[Stored items]
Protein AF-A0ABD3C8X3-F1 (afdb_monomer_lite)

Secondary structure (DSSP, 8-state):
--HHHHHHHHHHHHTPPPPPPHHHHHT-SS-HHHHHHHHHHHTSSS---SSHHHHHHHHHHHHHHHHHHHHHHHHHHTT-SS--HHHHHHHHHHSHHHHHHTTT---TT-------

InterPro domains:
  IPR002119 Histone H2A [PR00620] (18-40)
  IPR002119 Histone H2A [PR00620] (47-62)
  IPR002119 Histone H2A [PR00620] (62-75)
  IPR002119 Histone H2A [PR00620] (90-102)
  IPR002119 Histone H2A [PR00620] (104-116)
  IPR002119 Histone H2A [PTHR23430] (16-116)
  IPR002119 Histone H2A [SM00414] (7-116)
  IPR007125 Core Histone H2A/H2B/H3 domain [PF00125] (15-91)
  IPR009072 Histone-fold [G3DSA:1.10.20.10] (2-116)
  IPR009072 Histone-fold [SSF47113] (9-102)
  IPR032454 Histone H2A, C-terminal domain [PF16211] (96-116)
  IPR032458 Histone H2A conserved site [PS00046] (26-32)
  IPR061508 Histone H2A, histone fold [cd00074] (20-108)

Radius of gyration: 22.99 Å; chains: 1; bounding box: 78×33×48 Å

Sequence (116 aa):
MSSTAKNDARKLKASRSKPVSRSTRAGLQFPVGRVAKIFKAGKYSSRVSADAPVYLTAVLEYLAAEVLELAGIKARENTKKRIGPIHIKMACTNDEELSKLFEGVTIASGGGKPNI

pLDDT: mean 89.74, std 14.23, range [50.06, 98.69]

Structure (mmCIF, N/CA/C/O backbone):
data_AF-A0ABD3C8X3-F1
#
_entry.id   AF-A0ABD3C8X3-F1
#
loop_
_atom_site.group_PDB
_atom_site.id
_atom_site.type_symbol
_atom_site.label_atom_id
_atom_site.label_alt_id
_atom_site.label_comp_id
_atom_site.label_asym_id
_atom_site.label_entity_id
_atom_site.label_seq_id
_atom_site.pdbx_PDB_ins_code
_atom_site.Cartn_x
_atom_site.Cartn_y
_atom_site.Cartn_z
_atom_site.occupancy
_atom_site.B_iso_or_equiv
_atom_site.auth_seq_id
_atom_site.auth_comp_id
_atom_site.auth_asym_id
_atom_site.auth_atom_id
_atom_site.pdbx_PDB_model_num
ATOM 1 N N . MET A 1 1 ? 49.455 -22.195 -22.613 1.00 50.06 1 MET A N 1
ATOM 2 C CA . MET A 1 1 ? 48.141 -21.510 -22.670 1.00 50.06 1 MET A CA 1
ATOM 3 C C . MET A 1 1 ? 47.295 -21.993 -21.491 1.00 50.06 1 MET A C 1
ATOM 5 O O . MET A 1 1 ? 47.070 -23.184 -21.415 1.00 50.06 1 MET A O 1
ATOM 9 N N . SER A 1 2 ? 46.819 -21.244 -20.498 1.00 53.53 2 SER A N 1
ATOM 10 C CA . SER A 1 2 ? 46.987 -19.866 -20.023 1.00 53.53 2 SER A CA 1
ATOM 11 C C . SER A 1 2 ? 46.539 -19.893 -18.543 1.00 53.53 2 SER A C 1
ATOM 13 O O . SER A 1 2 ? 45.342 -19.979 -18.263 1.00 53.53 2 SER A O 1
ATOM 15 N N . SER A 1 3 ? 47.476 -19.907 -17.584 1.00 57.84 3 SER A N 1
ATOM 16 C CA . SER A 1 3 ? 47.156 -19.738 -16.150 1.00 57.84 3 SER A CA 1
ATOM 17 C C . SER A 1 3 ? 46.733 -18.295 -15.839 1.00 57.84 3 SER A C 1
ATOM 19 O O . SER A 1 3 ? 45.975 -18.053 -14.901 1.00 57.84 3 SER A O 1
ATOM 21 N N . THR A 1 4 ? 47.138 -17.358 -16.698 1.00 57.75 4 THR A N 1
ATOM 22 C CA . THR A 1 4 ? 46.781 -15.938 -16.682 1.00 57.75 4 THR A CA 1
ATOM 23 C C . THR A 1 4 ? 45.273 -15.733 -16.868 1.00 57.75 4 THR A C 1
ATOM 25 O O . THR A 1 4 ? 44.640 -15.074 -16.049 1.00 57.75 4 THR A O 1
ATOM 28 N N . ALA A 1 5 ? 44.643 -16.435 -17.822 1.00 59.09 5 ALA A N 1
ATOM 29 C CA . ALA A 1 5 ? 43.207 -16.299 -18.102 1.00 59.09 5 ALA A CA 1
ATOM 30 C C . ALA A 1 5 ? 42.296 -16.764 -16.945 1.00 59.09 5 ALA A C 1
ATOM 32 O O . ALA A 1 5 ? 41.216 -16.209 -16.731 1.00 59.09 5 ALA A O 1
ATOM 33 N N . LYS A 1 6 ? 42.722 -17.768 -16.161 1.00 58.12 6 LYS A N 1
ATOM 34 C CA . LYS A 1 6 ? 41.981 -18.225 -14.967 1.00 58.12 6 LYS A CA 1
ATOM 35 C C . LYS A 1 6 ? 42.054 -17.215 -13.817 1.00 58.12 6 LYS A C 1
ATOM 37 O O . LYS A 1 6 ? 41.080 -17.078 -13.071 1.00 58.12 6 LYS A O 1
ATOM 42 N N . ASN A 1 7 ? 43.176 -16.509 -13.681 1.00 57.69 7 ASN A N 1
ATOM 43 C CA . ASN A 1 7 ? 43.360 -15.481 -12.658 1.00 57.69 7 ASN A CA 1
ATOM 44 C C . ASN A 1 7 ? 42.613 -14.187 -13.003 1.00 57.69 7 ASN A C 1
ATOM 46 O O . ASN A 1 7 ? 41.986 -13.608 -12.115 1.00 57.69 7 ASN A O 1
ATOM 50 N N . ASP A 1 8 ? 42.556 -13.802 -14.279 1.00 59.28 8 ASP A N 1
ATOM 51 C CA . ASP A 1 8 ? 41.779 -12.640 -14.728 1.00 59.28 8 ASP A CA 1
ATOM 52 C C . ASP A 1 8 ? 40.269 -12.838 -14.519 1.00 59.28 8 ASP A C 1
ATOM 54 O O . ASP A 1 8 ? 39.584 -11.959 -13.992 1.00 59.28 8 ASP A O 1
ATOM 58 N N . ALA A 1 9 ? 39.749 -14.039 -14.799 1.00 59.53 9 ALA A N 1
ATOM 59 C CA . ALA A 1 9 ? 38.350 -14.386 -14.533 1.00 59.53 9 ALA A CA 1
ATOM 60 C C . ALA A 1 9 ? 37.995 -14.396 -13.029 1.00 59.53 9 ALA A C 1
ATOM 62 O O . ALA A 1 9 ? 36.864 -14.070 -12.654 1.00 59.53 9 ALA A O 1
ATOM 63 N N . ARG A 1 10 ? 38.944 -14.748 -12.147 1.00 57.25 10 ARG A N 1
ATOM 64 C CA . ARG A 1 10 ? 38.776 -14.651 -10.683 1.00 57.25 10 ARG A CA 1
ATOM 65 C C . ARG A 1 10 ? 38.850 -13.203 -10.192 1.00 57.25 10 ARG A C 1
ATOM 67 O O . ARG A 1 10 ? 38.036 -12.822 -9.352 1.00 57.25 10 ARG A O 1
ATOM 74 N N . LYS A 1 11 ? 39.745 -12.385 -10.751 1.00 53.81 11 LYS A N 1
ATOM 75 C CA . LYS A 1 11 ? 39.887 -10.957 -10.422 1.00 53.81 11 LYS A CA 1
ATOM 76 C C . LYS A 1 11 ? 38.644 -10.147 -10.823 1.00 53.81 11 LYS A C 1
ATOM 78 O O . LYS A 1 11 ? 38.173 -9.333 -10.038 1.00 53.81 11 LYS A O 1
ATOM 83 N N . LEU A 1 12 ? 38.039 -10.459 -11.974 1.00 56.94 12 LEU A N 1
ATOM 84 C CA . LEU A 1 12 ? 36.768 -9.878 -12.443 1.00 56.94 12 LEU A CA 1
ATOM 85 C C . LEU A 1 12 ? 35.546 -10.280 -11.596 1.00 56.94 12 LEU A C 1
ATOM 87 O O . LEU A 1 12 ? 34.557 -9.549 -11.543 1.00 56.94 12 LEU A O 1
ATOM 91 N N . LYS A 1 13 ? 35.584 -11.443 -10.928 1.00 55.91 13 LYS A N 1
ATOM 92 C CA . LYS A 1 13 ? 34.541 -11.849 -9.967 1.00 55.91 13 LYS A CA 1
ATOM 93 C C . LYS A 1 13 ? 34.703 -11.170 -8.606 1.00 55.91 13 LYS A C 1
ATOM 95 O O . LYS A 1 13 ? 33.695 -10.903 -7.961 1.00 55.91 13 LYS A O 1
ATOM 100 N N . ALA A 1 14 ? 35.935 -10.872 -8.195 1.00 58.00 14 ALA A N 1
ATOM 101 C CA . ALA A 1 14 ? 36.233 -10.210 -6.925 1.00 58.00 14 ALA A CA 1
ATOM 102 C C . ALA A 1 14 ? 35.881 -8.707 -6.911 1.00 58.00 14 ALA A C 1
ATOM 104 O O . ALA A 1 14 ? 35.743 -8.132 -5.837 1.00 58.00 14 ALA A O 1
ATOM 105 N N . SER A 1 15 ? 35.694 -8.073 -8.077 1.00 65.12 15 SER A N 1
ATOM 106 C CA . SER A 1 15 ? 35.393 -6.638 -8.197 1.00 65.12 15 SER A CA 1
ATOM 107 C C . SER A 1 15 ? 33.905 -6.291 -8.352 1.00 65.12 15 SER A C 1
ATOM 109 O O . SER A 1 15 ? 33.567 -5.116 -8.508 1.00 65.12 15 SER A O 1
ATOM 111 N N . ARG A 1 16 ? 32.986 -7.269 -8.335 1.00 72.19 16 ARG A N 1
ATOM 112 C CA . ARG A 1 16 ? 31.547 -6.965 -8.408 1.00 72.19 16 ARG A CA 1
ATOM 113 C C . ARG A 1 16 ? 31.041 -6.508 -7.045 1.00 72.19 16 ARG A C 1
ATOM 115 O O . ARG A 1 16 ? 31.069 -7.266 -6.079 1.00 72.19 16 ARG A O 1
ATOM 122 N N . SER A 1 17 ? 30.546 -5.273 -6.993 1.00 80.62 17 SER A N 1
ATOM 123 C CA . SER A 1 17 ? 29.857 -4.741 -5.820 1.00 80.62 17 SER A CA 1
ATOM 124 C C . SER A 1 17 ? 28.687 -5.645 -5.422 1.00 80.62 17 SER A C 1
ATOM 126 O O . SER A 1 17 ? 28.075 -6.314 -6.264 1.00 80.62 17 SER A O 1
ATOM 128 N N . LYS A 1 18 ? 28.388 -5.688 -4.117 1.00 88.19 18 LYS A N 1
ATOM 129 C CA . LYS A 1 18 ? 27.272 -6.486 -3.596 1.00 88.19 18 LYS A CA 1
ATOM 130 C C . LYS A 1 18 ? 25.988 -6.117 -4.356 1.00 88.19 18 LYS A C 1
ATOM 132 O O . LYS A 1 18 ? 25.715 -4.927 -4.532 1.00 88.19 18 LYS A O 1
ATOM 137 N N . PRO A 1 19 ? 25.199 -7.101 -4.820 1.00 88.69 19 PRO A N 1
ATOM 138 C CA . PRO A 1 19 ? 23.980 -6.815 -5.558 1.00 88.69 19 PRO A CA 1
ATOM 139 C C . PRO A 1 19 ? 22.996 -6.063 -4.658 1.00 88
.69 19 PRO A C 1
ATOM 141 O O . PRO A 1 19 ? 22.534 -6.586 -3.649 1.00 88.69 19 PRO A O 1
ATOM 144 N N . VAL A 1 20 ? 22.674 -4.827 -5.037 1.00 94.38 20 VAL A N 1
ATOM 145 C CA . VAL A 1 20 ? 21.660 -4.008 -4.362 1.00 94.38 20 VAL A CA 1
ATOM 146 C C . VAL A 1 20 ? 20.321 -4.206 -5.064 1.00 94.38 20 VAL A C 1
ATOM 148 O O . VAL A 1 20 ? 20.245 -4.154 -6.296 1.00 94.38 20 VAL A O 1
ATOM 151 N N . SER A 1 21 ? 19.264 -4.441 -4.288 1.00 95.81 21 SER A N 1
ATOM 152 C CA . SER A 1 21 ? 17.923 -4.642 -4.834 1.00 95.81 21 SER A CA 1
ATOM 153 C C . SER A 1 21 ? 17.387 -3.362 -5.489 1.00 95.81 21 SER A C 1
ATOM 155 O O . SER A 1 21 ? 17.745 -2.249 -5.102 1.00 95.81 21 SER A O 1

[Work task] Filter the records, keeping only lines that contain "fold", and show those lines.

[Output for this task]
  IPR009072 Histone-fold [G3DSA:1.10.20.10] (2-116)
  IPR009072 Histone-fold [SSF47113] (9-102)
  IPR061508 Histone H2A, histone fold [cd00074] (20-108)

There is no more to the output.